WHAT YOU NEED TO DO:
Please quote exactly the lines below from the line containing "ATOM 179 O O" to the line containing "ATOM 189 O O", both lines included, and nothing else.

+--

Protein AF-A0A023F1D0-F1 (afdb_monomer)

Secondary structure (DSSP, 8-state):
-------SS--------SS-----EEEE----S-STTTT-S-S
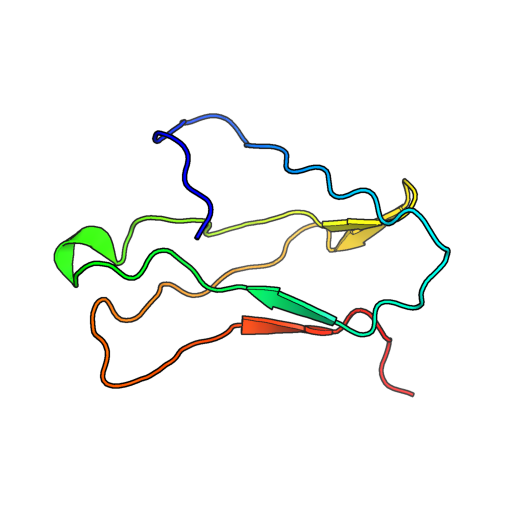EEEEEETTEEEEEEEEPPPP-SSSSS---EEEE-SPP-

M
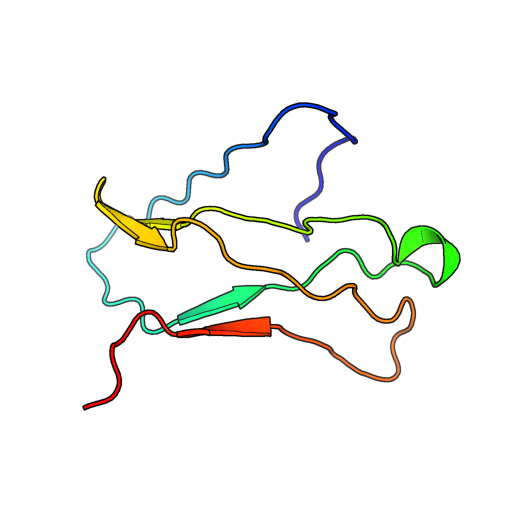ean predicted aligned error: 4.31 Å

InterPro domains:
  IPR026704 Katanin-interacting protein [PTHR21534] (1-77)
  IPR027859 KATNIP domain [PF14652] (1-78)

Solvent-accessible surface area (backbone atoms only — not comparable to full-atom values): 5585 Å² total; per-residue (Å²): 137,92,85,77,81,92,64,99,61,90,83,87,85,88,84,85,73,97,58,96,74,87,71,59,57,50,78,44,68,44,41,52,83,29,61,90,44,15,81,43,67,62,53,68,46,65,43,68,57,95,92,37,78,78,37,81,77,43,79,45,68,69,26,82,13,51,84,93,60,90,71,65,51,73,46,72,65,58,78,85,131

Organism: Triatoma infestans (NCBI:txid30076)

Sequence (81 aa):
MWRTDFSKSSILLWLVISVPVHISAINFWNYNESEELSYAGVKHLKIIIDDKVICEEAFIRKAPGHCHYKICQKIPLIKPS

Structure (mmCIF, N/CA/C/O backbone):
data_AF-A0A023F1D0-F1
#
_entry.id   AF-A0A023F1D0-F1
#
loop_
_atom_site.group_PDB
_atom_site.id
_atom_site.type_symbol
_atom_site.label_atom_id
_atom_site.label_alt_id
_atom_site.label_comp_id
_atom_site.label_asym_id
_atom_site.label_entity_id
_atom_site.label_seq_id
_atom_site.pdbx_PDB_ins_code
_atom_site.Cartn_x
_atom_site.Cartn_y
_atom_site.Cartn_z
_atom_site.occupancy
_atom_site.B_iso_or_equiv
_atom_site.auth_seq_id
_atom_site.auth_comp_id
_atom_site.auth_asym_id
_atom_site.auth_atom_id
_atom_site.pdbx_PDB_model_num
ATOM 1 N N . MET A 1 1 ? -5.717 0.753 -12.458 1.00 69.81 1 MET A N 1
ATOM 2 C CA . MET A 1 1 ? -4.439 1.027 -11.766 1.00 69.81 1 MET A CA 1
ATOM 3 C C . MET A 1 1 ? -4.380 2.523 -11.512 1.00 69.81 1 MET A C 1
ATOM 5 O O . MET A 1 1 ? -4.669 3.263 -12.442 1.00 69.81 1 MET A O 1
ATOM 9 N N . TRP A 1 2 ? -4.111 2.965 -10.283 1.00 84.12 2 TRP A N 1
ATOM 10 C CA . TRP A 1 2 ? -3.896 4.387 -9.986 1.00 84.12 2 TRP A CA 1
ATOM 11 C C . TRP A 1 2 ? -2.412 4.725 -10.187 1.00 84.12 2 TRP A C 1
ATOM 13 O O . TRP A 1 2 ? -1.553 3.896 -9.884 1.00 84.12 2 TRP A O 1
ATOM 23 N N . ARG A 1 3 ? -2.118 5.907 -10.730 1.00 87.94 3 ARG A N 1
ATOM 24 C CA . ARG A 1 3 ? -0.761 6.417 -10.959 1.00 87.94 3 ARG A CA 1
ATOM 25 C C . ARG A 1 3 ? -0.752 7.919 -10.697 1.00 87.94 3 ARG A C 1
ATOM 27 O O . ARG A 1 3 ? -1.734 8.603 -10.964 1.00 87.94 3 ARG A O 1
ATOM 34 N N . THR A 1 4 ? 0.382 8.403 -10.219 1.00 90.00 4 THR A N 1
ATOM 35 C CA . THR A 1 4 ? 0.731 9.820 -10.129 1.00 90.00 4 THR A CA 1
ATOM 36 C C . THR A 1 4 ? 2.142 10.004 -10.671 1.00 90.00 4 THR A C 1
ATOM 38 O O . THR A 1 4 ? 2.898 9.032 -10.778 1.00 90.00 4 THR A O 1
ATOM 41 N N . ASP A 1 5 ? 2.497 11.238 -11.006 1.00 88.81 5 ASP A N 1
ATOM 42 C CA . ASP A 1 5 ? 3.867 11.577 -11.364 1.00 88.81 5 ASP A CA 1
ATOM 43 C C . ASP A 1 5 ? 4.811 11.394 -10.178 1.00 88.81 5 ASP A C 1
ATOM 45 O O . ASP A 1 5 ? 4.412 11.448 -9.008 1.00 88.81 5 ASP A O 1
ATOM 49 N N . PHE A 1 6 ? 6.081 11.154 -10.495 1.00 86.88 6 PHE A N 1
ATOM 50 C CA . PHE A 1 6 ? 7.116 11.009 -9.487 1.00 86.88 6 PHE A CA 1
ATOM 51 C C . PHE A 1 6 ? 7.231 12.289 -8.654 1.00 86.88 6 PHE A C 1
ATOM 53 O O . PHE A 1 6 ? 7.392 13.386 -9.186 1.00 86.88 6 PHE A O 1
ATOM 60 N N . SER A 1 7 ? 7.215 12.125 -7.335 1.00 88.44 7 SER A N 1
ATOM 61 C CA . SER A 1 7 ? 7.452 13.198 -6.379 1.00 88.44 7 SER A CA 1
ATOM 62 C C . SER A 1 7 ? 8.539 12.777 -5.402 1.00 88.44 7 SER A C 1
ATOM 64 O O . SER A 1 7 ? 8.597 11.624 -4.977 1.00 88.44 7 SER A O 1
ATOM 66 N N . LYS A 1 8 ? 9.400 13.728 -5.028 1.00 87.62 8 LYS A N 1
ATOM 67 C CA . LYS A 1 8 ? 10.369 13.536 -3.937 1.00 87.62 8 LYS A CA 1
ATOM 68 C C . LYS A 1 8 ? 9.704 13.623 -2.560 1.00 87.62 8 LYS A C 1
ATOM 70 O O . LYS A 1 8 ? 10.282 13.173 -1.576 1.00 87.62 8 LYS A O 1
ATOM 75 N N . SER A 1 9 ? 8.518 14.222 -2.493 1.00 89.75 9 SER A N 1
ATOM 76 C CA . SER A 1 9 ? 7.734 14.358 -1.270 1.00 89.75 9 SER A CA 1
ATOM 77 C C . SER A 1 9 ? 6.850 13.134 -1.056 1.00 89.75 9 SER A C 1
ATOM 79 O O . SER A 1 9 ? 6.491 12.432 -2.000 1.00 89.75 9 SER A O 1
ATOM 81 N N . SER A 1 10 ? 6.465 12.899 0.199 1.00 89.19 10 SER A N 1
ATOM 82 C CA . SER A 1 10 ? 5.496 11.850 0.521 1.00 89.19 10 SER A CA 1
ATOM 83 C C . SER A 1 10 ? 4.148 12.136 -0.139 1.00 89.19 10 SER A C 1
ATOM 85 O O . SER A 1 10 ? 3.710 13.285 -0.203 1.00 89.19 10 SER A O 1
ATOM 87 N N . ILE A 1 11 ? 3.492 11.079 -0.609 1.00 91.88 11 ILE A N 1
ATOM 88 C CA . ILE A 1 11 ? 2.177 11.144 -1.248 1.00 91.88 11 ILE A CA 1
ATOM 89 C C . ILE A 1 11 ? 1.153 10.556 -0.283 1.00 91.88 11 ILE A C 1
ATOM 91 O O . ILE A 1 11 ? 1.385 9.496 0.296 1.00 91.88 11 ILE A O 1
ATOM 95 N N . LEU A 1 12 ? 0.027 11.247 -0.111 1.00 92.38 12 LEU A N 1
ATOM 96 C CA . LEU A 1 12 ? -1.078 10.802 0.733 1.00 92.38 12 LEU A CA 1
ATOM 97 C C . LEU A 1 12 ? -2.215 10.268 -0.134 1.00 92.38 12 LEU A C 1
ATOM 99 O O . LEU A 1 12 ? -2.616 10.905 -1.106 1.00 92.38 12 LEU A O 1
ATOM 103 N N . LEU A 1 13 ? -2.743 9.107 0.250 1.00 92.56 13 LEU A N 1
ATOM 104 C CA . LEU A 1 13 ? -3.915 8.498 -0.367 1.00 92.56 13 LEU A CA 1
ATOM 105 C C . LEU A 1 13 ? -5.006 8.343 0.678 1.00 92.56 13 LEU A C 1
ATOM 107 O O . LEU A 1 13 ? -4.811 7.668 1.685 1.00 92.56 13 LEU A O 1
ATOM 111 N N . TRP A 1 14 ? -6.153 8.957 0.402 1.00 93.12 14 TRP A N 1
ATOM 112 C CA . TRP A 1 14 ? -7.338 8.874 1.242 1.00 93.12 14 TRP A CA 1
ATOM 113 C C . TRP A 1 14 ? -8.365 7.964 0.585 1.00 93.12 14 TRP A C 1
ATOM 115 O O . TRP A 1 14 ? -8.752 8.175 -0.565 1.00 93.12 14 TRP A O 1
ATOM 125 N N . LEU A 1 15 ? -8.804 6.953 1.327 1.00 93.00 15 LEU A N 1
ATOM 126 C CA . LEU A 1 15 ? -9.886 6.065 0.931 1.00 93.00 15 LEU A CA 1
ATOM 127 C C . LEU A 1 15 ? -11.003 6.199 1.962 1.00 93.00 15 LEU A C 1
ATOM 129 O O . LEU A 1 15 ? -10.786 5.934 3.140 1.00 93.00 15 LEU A O 1
ATOM 133 N N . VAL A 1 16 ? -12.191 6.592 1.510 1.00 94.81 16 VAL A N 1
ATOM 134 C CA . VAL A 1 16 ? -13.387 6.675 2.352 1.00 94.81 16 VAL A CA 1
ATOM 135 C C . VAL A 1 16 ? -14.326 5.551 1.948 1.00 94.81 16 VAL A C 1
ATOM 137 O O . VAL A 1 16 ? -14.733 5.462 0.789 1.00 94.81 16 VAL A O 1
ATOM 140 N N . ILE A 1 17 ? -14.665 4.688 2.902 1.00 94.06 17 ILE A N 1
ATOM 141 C CA . ILE A 1 17 ? -15.666 3.638 2.723 1.00 94.06 17 ILE A CA 1
ATOM 142 C C . ILE A 1 17 ? -16.953 4.147 3.368 1.00 94.06 17 ILE A C 1
ATOM 144 O O . ILE A 1 17 ? -16.975 4.456 4.554 1.00 94.06 17 ILE A O 1
ATOM 148 N N . SER A 1 18 ? -18.017 4.281 2.577 1.00 95.69 18 SER A N 1
ATOM 149 C CA . SER A 1 18 ? -19.264 4.939 2.998 1.00 95.69 18 SER A CA 1
ATOM 150 C C . SER A 1 18 ? -20.039 4.195 4.087 1.00 95.69 18 SER A C 1
ATOM 152 O O . SER A 1 18 ? -20.910 4.779 4.726 1.00 95.69 18 SER A O 1
ATOM 154 N N . VAL A 1 19 ? -19.740 2.915 4.292 1.00 95.88 19 VAL A N 1
ATOM 155 C CA . VAL A 1 19 ? -20.375 2.061 5.296 1.00 95.88 19 VAL A CA 1
ATOM 156 C C . VAL A 1 19 ? -19.283 1.485 6.197 1.00 95.88 19 VAL A C 1
ATOM 158 O O . VAL A 1 19 ? -18.236 1.090 5.676 1.00 95.88 19 VAL A O 1
ATOM 161 N N . PRO A 1 20 ? -19.501 1.394 7.523 1.00 93.50 20 PRO A N 1
ATOM 162 C CA . PRO A 1 20 ? -18.561 0.733 8.416 1.00 93.50 20 PRO A CA 1
ATOM 163 C C . PRO A 1 20 ? -18.310 -0.711 7.978 1.00 93.50 20 PRO A C 1
ATOM 165 O O . PRO A 1 20 ? -19.242 -1.506 7.838 1.00 93.50 20 PRO A O 1
ATOM 168 N N . VAL A 1 21 ? -17.042 -1.056 7.774 1.00 93.75 21 VAL A N 1
ATOM 169 C CA . VAL A 1 21 ? -16.612 -2.404 7.395 1.00 93.75 21 VAL A CA 1
ATOM 170 C C . VAL A 1 21 ? -15.377 -2.799 8.183 1.00 93.75 21 VAL A C 1
ATOM 172 O O . VAL A 1 21 ? -14.544 -1.967 8.534 1.00 93.75 21 VAL A O 1
ATOM 175 N N . HIS A 1 22 ? -15.229 -4.095 8.428 1.00 91.00 22 HIS A N 1
ATOM 176 C CA . HIS A 1 22 ? -14.027 -4.626 9.047 1.00 91.00 22 HIS A CA 1
ATOM 177 C C . HIS A 1 22 ? -12.984 -4.969 7.976 1.00 91.00 22 HIS A C 1
ATOM 179 O O . HIS A 1 22 ? -13.187 -5.877 7.166 1.00 91.00 22 HIS A O 1
ATOM 185 N N . ILE A 1 23 ? -11.850 -4.264 7.970 1.00 91.06 23 ILE A N 1
ATOM 186 C CA . ILE A 1 23 ? -10.787 -4.467 6.978 1.00 91.06 23 ILE A CA 1
ATOM 187 C C . ILE A 1 23 ? -9.796 -5.510 7.499 1.00 91.06 23 ILE A C 1
ATOM 189 O O . ILE A 1 23 ? -9.044 -5.263 8.438 1.00 91.06 23 ILE A O 1
ATOM 193 N N . SER A 1 24 ? -9.754 -6.687 6.870 1.00 92.94 24 SER A N 1
ATOM 194 C CA . SER A 1 24 ? -8.859 -7.761 7.318 1.00 92.94 24 SER A CA 1
ATOM 195 C C . SER A 1 24 ? -7.392 -7.551 6.934 1.00 92.94 24 SER A C 1
ATOM 197 O O . SER A 1 24 ? -6.476 -7.988 7.633 1.00 92.94 24 SER A O 1
ATOM 199 N N . ALA A 1 25 ? -7.160 -6.956 5.766 1.00 94.25 25 ALA A N 1
ATOM 200 C CA . ALA A 1 25 ? -5.836 -6.775 5.190 1.00 94.25 25 ALA A CA 1
ATOM 201 C C . ALA A 1 25 ? -5.873 -5.730 4.073 1.00 94.25 25 ALA A C 1
ATOM 203 O O . ALA A 1 25 ? -6.925 -5.503 3.475 1.00 94.25 25 ALA A O 1
ATOM 204 N N . ILE A 1 26 ? -4.707 -5.181 3.738 1.00 93.00 26 ILE A N 1
ATOM 205 C CA . ILE A 1 26 ? -4.497 -4.367 2.540 1.00 93.00 26 ILE A CA 1
ATOM 206 C C . ILE A 1 26 ? -3.543 -5.116 1.615 1.00 93.00 26 ILE A C 1
ATOM 208 O O . ILE A 1 26 ? -2.485 -5.581 2.035 1.00 93.00 26 ILE A O 1
ATOM 212 N N . ASN A 1 27 ? -3.928 -5.249 0.352 1.00 94.12 27 ASN A N 1
ATOM 213 C CA . ASN A 1 27 ? -3.103 -5.851 -0.684 1.00 94.12 27 ASN A CA 1
ATOM 214 C C . ASN A 1 27 ? -2.458 -4.741 -1.515 1.00 94.12 27 ASN A C 1
ATOM 216 O O . ASN A 1 27 ? -3.159 -3.883 -2.048 1.00 94.12 27 ASN A O 1
ATOM 220 N N . PHE A 1 28 ? -1.133 -4.766 -1.621 1.00 92.94 28 PHE A N 1
ATOM 221 C CA . PHE A 1 28 ? -0.352 -3.803 -2.386 1.00 92.94 28 PHE A CA 1
ATOM 222 C C . PHE A 1 28 ? 0.275 -4.458 -3.613 1.00 92.94 28 PHE A C 1
ATOM 224 O O . PHE A 1 28 ? 0.950 -5.487 -3.520 1.00 92.94 28 PHE A O 1
ATOM 231 N N . TRP A 1 29 ? 0.099 -3.796 -4.752 1.00 92.12 29 TRP A N 1
ATOM 232 C CA . TRP A 1 29 ? 0.780 -4.090 -6.006 1.00 92.12 29 TRP A CA 1
ATOM 233 C C . TRP A 1 29 ? 1.580 -2.856 -6.402 1.00 92.12 29 TRP A C 1
ATOM 235 O O . TRP A 1 29 ? 1.007 -1.783 -6.584 1.00 92.12 29 TRP A O 1
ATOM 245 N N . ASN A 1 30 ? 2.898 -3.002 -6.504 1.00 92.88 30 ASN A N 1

+--

WRITTEN RESPONSE:
ATOM 179 O O . HIS A 1 22 ? -13.187 -5.877 7.166 1.00 91.00 22 HIS A O 1
ATOM 185 N N . ILE A 1 23 ? -11.850 -4.264 7.970 1.00 91.06 23 ILE A N 1
ATOM 186 C CA . ILE A 1 23 ? -10.787 -4.467 6.978 1.00 91.06 23 ILE A CA 1
ATOM 187 C C . ILE A 1 23 ? -9.796 -5.510 7.499 1.00 91.06 23 ILE A C 1
ATOM 189 O O . ILE A 1 23 ? -9.044 -5.263 8.438 1.00 91.06 23 ILE A O 1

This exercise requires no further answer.